Thursday, July 23, 2015
This morning I met with my boat pilot Quinton Nelson and he said that Saturday is a possibility for a swim. He will make his decision Friday evening after reviewing weather reports. Everything depends on wind direction. Water temperature continues to fluctuate between 54 and 56 in the harbor. In the North Channel, water temperature will most likely be colder. I'm hoping for a day of sunshine to help with warmer air and surface water temperatures. Otherwise, my crew and I are having a great time in Donaghadee. I will update my blog tomorrow.....keeping my fingers crossed for a Saturday crossing.
Monday, July 20, 2015
I met with my boat pilot Quinton Nelson last evening and he believes conditions will improve for a swim later this week. There has been overcast skies and rain for the past few days. On occasion there has been some sunshine for a couple of hours. Water temperature has been very cold....this morning water temp fluctuated between 53 and 54 degrees. My crew and I are well prepared for the effects of hypothermia....two years ago I swam across the North Channel in 59 degree water. I started to feel the effects of hypothermia after 16 hours of swimming.
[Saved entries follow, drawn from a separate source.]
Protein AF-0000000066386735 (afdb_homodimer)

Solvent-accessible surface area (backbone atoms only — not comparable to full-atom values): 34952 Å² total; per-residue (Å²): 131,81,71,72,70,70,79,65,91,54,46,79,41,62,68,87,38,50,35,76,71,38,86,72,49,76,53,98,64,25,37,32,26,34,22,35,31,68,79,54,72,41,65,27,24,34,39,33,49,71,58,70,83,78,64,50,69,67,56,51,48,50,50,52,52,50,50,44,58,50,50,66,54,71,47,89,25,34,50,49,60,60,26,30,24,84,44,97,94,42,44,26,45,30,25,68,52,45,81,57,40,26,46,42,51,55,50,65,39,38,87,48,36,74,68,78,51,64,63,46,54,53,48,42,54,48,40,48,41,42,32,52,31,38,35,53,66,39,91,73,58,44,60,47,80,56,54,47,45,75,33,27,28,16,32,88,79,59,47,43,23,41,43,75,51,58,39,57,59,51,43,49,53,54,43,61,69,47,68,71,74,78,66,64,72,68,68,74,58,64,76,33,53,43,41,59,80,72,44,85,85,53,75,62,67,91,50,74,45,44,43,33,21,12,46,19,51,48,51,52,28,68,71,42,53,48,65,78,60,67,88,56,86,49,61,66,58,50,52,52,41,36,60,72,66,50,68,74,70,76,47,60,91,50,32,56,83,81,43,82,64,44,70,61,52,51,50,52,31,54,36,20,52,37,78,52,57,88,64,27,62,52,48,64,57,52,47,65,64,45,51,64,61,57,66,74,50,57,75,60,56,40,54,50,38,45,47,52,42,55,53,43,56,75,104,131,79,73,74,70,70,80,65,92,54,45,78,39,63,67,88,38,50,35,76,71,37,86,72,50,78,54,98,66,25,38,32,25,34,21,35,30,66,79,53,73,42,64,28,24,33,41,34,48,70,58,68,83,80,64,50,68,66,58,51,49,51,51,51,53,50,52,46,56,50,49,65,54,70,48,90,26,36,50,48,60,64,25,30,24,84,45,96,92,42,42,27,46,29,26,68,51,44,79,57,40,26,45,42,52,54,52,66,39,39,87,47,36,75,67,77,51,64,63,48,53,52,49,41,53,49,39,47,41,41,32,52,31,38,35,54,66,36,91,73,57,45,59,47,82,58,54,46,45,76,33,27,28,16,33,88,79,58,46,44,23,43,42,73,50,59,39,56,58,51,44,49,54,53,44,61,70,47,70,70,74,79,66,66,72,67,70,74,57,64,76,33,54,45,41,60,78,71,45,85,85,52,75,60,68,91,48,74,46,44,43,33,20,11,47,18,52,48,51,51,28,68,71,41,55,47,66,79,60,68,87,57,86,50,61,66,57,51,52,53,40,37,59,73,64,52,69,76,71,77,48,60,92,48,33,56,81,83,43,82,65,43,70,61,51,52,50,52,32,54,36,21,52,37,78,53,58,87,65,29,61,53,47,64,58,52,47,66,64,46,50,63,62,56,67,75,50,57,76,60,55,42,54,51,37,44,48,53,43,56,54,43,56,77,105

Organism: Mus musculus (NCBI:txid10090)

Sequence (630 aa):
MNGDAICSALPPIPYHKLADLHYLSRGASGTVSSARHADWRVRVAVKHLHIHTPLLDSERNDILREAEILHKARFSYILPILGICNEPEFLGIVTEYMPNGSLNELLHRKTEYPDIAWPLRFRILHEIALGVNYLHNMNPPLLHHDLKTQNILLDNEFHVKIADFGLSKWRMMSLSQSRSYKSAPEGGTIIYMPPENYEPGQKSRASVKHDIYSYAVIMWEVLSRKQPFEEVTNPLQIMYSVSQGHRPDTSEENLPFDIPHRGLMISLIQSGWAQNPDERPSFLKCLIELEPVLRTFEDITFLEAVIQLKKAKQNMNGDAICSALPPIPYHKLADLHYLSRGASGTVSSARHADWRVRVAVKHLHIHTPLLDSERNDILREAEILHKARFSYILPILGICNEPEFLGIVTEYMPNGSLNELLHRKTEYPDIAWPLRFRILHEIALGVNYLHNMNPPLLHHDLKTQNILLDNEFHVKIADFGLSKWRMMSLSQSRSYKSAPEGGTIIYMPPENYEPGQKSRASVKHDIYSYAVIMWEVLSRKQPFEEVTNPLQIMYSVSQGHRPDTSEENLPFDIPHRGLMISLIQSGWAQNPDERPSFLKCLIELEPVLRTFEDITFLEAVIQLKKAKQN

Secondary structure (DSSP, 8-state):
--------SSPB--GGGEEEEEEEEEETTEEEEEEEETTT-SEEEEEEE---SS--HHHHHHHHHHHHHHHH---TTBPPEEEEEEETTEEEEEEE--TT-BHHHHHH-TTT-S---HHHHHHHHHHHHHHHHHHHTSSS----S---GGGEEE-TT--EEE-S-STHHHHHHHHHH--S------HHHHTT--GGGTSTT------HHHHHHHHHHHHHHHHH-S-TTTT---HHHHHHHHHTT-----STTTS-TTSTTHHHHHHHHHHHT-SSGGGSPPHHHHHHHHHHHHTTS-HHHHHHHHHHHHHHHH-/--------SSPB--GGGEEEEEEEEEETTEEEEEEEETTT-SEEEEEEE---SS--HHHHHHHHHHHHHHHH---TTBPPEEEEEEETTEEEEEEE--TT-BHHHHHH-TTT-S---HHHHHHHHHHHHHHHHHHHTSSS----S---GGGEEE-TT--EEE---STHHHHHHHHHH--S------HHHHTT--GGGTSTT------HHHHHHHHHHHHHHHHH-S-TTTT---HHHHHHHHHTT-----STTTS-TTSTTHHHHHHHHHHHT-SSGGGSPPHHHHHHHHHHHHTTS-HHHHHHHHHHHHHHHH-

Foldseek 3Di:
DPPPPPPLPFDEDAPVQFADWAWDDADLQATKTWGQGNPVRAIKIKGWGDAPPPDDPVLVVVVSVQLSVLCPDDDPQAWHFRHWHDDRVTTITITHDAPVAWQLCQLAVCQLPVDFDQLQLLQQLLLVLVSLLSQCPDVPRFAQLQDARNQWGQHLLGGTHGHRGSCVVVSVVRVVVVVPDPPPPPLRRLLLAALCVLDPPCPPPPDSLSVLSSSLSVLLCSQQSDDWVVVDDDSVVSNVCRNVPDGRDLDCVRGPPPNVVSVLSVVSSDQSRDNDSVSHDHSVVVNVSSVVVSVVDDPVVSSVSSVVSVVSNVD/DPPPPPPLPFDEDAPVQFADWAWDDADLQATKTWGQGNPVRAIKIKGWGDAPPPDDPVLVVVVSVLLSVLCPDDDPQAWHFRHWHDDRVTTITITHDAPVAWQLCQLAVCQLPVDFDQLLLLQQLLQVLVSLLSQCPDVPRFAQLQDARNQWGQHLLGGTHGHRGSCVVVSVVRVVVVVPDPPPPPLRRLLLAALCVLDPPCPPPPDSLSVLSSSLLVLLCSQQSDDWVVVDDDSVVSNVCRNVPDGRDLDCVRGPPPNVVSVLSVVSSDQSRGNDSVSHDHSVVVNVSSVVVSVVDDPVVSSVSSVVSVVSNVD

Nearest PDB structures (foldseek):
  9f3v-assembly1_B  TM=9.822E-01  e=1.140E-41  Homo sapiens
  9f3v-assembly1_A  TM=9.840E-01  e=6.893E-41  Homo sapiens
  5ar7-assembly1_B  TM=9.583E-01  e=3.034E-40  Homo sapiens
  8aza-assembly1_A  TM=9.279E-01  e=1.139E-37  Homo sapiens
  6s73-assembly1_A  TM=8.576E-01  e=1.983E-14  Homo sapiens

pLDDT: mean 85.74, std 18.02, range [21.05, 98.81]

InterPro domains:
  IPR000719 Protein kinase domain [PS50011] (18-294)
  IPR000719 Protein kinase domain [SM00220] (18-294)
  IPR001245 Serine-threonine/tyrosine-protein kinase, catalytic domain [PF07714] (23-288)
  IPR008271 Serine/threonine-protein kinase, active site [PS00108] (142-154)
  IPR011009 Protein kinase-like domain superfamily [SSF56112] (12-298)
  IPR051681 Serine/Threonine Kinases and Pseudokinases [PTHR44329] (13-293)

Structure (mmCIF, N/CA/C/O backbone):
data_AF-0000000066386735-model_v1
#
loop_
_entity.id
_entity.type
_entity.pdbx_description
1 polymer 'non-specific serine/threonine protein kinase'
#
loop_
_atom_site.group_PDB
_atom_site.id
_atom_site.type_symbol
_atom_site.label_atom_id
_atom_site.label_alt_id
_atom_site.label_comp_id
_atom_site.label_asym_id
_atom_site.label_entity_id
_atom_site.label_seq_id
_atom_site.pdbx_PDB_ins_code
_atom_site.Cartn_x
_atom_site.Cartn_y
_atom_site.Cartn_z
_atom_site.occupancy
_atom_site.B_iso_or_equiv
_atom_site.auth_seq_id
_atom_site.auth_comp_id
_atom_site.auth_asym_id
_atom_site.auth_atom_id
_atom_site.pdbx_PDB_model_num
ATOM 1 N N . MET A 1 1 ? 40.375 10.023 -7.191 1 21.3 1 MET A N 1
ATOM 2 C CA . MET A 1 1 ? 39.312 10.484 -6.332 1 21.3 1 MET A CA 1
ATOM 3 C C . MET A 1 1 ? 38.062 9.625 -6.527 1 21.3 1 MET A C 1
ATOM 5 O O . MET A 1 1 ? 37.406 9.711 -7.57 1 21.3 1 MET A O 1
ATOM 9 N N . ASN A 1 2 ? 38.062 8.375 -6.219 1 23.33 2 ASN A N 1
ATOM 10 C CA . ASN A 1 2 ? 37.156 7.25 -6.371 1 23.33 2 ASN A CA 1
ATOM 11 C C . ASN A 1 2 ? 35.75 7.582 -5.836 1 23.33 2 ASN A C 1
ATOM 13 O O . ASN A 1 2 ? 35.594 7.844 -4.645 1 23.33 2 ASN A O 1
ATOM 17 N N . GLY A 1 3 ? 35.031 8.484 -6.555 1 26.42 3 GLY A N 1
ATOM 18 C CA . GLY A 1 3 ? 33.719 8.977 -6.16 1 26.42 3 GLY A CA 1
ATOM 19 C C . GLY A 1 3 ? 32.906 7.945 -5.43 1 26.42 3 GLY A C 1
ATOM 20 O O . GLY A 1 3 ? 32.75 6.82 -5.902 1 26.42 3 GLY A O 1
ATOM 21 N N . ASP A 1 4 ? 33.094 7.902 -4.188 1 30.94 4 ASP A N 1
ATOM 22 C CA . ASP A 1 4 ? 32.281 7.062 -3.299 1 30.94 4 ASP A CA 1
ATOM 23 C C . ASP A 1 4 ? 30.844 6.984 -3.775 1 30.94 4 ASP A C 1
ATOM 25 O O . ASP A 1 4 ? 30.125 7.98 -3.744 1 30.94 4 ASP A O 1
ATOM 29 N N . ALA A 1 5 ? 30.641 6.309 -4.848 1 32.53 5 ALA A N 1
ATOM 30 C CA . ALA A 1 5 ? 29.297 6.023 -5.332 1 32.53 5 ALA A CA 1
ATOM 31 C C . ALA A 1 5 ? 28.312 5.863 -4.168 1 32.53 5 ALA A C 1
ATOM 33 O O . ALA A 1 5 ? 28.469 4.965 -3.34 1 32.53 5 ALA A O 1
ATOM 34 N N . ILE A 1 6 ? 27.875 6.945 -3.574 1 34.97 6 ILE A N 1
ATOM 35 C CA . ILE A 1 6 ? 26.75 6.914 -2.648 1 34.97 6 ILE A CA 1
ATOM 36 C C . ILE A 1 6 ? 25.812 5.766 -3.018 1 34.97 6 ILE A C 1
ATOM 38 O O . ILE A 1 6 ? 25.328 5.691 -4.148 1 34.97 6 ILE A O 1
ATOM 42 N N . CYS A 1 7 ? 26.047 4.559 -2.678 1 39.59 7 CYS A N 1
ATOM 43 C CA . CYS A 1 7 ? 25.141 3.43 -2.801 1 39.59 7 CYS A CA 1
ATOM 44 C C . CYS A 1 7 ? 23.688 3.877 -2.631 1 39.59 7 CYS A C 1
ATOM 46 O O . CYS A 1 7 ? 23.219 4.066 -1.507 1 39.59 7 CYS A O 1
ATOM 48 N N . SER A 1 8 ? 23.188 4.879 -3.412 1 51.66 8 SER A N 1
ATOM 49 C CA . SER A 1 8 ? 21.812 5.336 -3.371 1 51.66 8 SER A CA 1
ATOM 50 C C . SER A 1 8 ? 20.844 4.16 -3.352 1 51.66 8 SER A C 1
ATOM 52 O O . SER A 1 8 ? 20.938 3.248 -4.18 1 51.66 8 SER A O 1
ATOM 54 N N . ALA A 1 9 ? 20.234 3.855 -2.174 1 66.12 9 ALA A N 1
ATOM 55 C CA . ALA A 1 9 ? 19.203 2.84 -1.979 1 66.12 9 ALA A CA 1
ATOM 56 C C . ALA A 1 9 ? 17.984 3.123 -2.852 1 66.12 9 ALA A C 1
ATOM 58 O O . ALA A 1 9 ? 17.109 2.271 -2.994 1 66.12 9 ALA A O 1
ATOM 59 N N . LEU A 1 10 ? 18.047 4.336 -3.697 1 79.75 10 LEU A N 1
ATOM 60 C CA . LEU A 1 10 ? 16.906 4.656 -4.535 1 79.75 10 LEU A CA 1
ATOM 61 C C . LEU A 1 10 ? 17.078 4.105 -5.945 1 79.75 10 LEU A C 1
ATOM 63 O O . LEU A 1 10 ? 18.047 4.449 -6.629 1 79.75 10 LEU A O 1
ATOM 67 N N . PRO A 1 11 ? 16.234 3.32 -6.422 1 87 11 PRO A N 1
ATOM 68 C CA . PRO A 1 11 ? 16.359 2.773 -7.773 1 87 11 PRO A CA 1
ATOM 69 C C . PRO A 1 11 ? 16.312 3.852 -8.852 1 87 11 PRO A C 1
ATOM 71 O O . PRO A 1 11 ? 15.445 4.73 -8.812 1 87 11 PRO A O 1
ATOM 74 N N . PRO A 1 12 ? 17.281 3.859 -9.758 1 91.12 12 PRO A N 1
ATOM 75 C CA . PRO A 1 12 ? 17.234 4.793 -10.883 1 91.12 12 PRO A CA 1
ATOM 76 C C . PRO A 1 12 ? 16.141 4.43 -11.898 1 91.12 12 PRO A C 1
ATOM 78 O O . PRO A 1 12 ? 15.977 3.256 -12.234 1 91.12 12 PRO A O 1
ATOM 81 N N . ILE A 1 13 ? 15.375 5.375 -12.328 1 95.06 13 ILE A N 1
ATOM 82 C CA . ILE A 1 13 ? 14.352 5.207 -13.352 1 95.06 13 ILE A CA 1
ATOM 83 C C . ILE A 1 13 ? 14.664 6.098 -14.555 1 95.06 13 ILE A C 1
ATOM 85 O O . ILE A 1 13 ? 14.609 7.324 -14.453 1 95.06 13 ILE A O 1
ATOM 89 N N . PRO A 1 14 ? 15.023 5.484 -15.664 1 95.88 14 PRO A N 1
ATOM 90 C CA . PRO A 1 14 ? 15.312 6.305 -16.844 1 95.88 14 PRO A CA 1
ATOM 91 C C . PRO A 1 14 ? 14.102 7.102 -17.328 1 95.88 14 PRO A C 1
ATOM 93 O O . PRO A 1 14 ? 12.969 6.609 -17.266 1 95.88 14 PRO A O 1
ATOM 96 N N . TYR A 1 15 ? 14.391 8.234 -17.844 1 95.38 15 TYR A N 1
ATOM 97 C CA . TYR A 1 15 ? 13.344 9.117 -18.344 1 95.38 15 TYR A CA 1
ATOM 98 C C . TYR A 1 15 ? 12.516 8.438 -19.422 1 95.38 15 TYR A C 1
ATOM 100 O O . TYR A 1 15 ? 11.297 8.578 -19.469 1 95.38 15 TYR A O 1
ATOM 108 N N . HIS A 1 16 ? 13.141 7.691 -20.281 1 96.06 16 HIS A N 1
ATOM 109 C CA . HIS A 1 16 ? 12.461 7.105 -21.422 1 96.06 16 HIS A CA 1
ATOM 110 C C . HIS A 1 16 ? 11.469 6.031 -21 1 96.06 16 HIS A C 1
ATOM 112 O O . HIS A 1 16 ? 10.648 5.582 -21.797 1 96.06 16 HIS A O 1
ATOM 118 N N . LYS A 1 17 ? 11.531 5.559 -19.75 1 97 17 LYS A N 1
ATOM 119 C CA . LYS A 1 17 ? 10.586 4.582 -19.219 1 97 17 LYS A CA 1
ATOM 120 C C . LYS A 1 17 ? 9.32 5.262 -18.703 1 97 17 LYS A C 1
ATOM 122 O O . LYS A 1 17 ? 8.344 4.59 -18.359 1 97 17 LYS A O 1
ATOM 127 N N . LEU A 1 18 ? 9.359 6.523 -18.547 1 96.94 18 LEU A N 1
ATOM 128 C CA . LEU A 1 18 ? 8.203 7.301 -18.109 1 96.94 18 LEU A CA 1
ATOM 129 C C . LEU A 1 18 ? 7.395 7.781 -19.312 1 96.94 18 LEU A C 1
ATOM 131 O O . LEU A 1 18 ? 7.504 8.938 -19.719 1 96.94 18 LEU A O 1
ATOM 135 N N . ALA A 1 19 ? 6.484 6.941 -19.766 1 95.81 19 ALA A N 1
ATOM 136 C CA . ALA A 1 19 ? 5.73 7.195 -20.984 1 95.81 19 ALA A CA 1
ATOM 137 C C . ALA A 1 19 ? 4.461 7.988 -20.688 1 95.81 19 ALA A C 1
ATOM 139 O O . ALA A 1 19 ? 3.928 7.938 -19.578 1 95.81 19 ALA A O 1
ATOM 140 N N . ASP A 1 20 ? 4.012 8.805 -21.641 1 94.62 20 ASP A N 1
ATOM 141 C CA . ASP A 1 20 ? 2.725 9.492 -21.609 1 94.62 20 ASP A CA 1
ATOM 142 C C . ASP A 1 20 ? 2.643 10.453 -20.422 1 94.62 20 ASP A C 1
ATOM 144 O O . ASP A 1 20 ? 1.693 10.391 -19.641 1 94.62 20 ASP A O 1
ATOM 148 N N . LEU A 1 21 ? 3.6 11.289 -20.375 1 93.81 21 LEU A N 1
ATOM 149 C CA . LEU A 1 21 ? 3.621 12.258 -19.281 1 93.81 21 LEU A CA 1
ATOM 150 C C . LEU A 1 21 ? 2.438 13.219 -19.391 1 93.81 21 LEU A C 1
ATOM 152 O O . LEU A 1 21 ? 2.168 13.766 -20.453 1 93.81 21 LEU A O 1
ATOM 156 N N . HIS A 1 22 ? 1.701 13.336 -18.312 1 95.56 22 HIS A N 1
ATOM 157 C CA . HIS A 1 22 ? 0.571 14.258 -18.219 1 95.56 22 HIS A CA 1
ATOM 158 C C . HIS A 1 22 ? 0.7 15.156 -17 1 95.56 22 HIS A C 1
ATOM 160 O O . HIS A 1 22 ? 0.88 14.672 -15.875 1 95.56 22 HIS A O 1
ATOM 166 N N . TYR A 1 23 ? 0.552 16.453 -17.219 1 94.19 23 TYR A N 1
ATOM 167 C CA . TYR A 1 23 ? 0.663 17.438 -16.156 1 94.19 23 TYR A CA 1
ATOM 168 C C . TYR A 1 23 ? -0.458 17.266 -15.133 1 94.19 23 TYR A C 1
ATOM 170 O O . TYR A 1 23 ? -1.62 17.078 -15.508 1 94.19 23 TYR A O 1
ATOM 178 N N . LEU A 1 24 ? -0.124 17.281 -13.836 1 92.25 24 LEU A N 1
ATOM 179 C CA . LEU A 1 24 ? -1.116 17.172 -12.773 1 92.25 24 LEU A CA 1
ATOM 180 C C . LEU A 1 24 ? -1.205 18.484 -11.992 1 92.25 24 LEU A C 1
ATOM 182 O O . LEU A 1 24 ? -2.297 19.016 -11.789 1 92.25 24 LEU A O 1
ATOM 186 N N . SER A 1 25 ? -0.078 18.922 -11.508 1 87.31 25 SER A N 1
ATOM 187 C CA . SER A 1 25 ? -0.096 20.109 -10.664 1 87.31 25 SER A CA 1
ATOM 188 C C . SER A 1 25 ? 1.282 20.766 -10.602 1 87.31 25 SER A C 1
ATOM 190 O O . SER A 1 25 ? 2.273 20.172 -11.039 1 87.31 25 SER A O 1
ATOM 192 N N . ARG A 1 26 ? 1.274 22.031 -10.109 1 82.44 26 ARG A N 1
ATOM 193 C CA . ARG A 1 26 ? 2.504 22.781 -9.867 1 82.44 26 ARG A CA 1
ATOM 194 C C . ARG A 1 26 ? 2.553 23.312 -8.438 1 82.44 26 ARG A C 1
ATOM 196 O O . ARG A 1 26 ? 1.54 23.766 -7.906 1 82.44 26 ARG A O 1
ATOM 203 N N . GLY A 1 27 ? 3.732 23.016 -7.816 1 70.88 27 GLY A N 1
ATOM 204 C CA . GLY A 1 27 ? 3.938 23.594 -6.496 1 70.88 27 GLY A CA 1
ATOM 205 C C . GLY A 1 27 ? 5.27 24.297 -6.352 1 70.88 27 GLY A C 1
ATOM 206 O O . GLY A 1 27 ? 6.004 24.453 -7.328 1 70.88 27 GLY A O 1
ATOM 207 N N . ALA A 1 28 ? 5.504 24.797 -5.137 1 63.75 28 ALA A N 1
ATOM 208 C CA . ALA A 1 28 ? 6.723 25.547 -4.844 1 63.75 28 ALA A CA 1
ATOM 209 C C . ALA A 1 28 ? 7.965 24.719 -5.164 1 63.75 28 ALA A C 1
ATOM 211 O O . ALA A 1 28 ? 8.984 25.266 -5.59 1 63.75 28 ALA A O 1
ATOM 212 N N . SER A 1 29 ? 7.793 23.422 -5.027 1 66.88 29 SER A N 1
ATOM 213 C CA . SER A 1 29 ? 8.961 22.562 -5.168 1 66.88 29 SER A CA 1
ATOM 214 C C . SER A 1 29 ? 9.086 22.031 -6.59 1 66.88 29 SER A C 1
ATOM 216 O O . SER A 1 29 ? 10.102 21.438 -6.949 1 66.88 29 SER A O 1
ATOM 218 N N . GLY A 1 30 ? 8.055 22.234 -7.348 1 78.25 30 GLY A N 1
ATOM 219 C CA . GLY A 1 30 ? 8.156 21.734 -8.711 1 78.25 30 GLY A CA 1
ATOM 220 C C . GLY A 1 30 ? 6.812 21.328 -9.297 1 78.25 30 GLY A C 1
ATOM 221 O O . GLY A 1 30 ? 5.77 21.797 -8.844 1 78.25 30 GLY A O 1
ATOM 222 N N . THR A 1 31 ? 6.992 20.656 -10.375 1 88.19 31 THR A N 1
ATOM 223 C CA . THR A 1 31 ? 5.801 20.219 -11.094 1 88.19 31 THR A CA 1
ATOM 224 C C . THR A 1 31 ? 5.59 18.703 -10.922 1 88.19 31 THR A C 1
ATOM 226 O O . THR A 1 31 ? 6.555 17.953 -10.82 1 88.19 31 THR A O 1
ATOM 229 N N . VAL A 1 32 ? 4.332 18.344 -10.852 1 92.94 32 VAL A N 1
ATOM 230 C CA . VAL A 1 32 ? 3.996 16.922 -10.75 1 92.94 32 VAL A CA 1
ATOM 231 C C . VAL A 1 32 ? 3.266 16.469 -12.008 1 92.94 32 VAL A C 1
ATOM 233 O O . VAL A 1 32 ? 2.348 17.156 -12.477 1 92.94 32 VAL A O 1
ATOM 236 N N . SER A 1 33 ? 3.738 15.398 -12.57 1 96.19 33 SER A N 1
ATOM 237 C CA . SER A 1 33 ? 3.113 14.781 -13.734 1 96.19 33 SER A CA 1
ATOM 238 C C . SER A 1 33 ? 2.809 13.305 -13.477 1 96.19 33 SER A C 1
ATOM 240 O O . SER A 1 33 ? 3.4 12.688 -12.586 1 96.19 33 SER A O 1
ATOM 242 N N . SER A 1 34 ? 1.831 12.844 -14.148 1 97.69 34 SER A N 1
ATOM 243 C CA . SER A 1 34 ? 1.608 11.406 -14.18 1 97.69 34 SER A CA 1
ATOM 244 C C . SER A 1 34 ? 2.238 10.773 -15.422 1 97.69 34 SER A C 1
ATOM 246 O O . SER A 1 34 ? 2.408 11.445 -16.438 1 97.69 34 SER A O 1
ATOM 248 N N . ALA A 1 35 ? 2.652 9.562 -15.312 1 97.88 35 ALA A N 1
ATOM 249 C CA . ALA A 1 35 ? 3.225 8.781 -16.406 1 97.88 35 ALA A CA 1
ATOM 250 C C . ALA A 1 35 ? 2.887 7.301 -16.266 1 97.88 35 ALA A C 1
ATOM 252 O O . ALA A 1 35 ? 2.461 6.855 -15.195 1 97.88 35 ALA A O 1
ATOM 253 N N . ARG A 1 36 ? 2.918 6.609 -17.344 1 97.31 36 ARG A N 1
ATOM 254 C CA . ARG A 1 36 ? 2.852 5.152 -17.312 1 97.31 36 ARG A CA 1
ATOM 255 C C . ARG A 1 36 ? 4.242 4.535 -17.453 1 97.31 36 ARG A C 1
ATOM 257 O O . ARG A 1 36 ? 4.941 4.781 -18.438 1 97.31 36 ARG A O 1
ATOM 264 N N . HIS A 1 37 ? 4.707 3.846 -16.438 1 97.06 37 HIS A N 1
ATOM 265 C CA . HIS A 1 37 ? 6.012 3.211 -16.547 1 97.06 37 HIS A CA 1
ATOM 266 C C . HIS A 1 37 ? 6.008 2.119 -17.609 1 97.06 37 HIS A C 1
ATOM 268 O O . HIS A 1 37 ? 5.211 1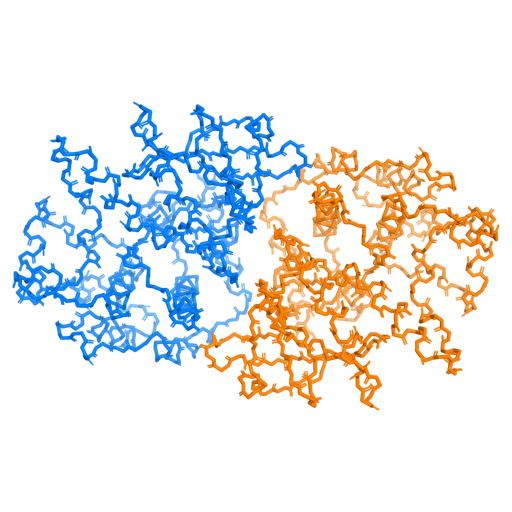.18 -17.547 1 97.06 37 HIS A O 1
ATOM 274 N N . ALA A 1 38 ? 6.906 2.098 -18.469 1 95.69 38 ALA A N 1
ATOM 275 C CA . ALA A 1 38 ? 6.891 1.266 -19.672 1 95.69 38 ALA A CA 1
ATOM 276 C C . ALA A 1 38 ? 7.02 -0.213 -19.312 1 95.69 38 ALA A C 1
ATOM 278 O O . ALA A 1 38 ? 6.379 -1.065 -19.938 1 95.69 38 ALA A O 1
ATOM 279 N N . ASP A 1 39 ? 7.727 -0.507 -18.312 1 95.12 39 ASP A N 1
ATOM 280 C CA . ASP A 1 39 ? 7.98 -1.902 -17.953 1 95.12 39 ASP A CA 1
ATOM 281 C C . ASP A 1 39 ? 6.984 -2.4 -16.922 1 95.12 39 ASP A C 1
ATOM 283 O O . ASP A 1 39 ? 6.543 -3.549 -16.969 1 95.12 39 ASP A O 1
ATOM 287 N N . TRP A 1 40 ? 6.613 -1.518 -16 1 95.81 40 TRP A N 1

With water temperature being much colder this year, we have gone to Plan B....it consist of feeds every hour instead of every 30 to 45 minutes. After episodes of vomiting (smell of diesel causes severe nausea), I used to have a small amount of concentrated carbohydrate every 20 minutes until I felt better. That plan has changed to consuming a small amount of ginger then next stop is in one hour. To have a successful swim in very cold water temps, I need to cross the channel as quickly as I can. Being a very slow swimmer, making adjustments is necessary. I wish I was as speedy as some of my talented friends but I'm not. At the age of 64, I feel that I still have very good endurance. I hope Mother Nature provides an increase in water temp and winds pushing me to Scotland. Keeping my fingers crossed and saying lots of prayers for improved conditions.
Sunday, July 12, 2015
I will be leaving Maine on Friday, July 17th with my crew ( my brother David and sister-in-law Jeannie). I am extremely fortunate to have them crew for me again. Their knowledge of marathon swimming is undeniably the very best. My husband, son, and daughter will be cheering for me from home. I will post updates on my blog when my boat pilot Quinton Nelson will allow my swim to commence. Quinton will monitor the weather and tide charts Once the swim begins my crew will send updates to my daughter and she will post on my blog and Facebook. After the swim is complete, I will post more details about my swim within twenty-four hours. Again, the North Channel is known for its unpredictable weather. Today, Mother Nature reared her ugly head and provided unexpected strong currents pulling a relay team off course. The swim was stopped two miles from the finish. All swimmers were veteran open water swimmers and proved their open water competency. In marathon swimming, swimmers understand that Mother Nature plays a vitally important role in the outcome of a swim. After eighteen years of open water swimming, I have accepted the fact that Mother Nature can surprise a swimmer with near perfect conditions or send the harshest weather possible. I hope and pray that she will be kind to me on my second attempt of the North Channel. However, if Mother Nature provides unsettling conditions , I will accept it and move on to the next swim adventure. North Channel here I come.....prepared to face one of the most grueling and challenging swims in the world.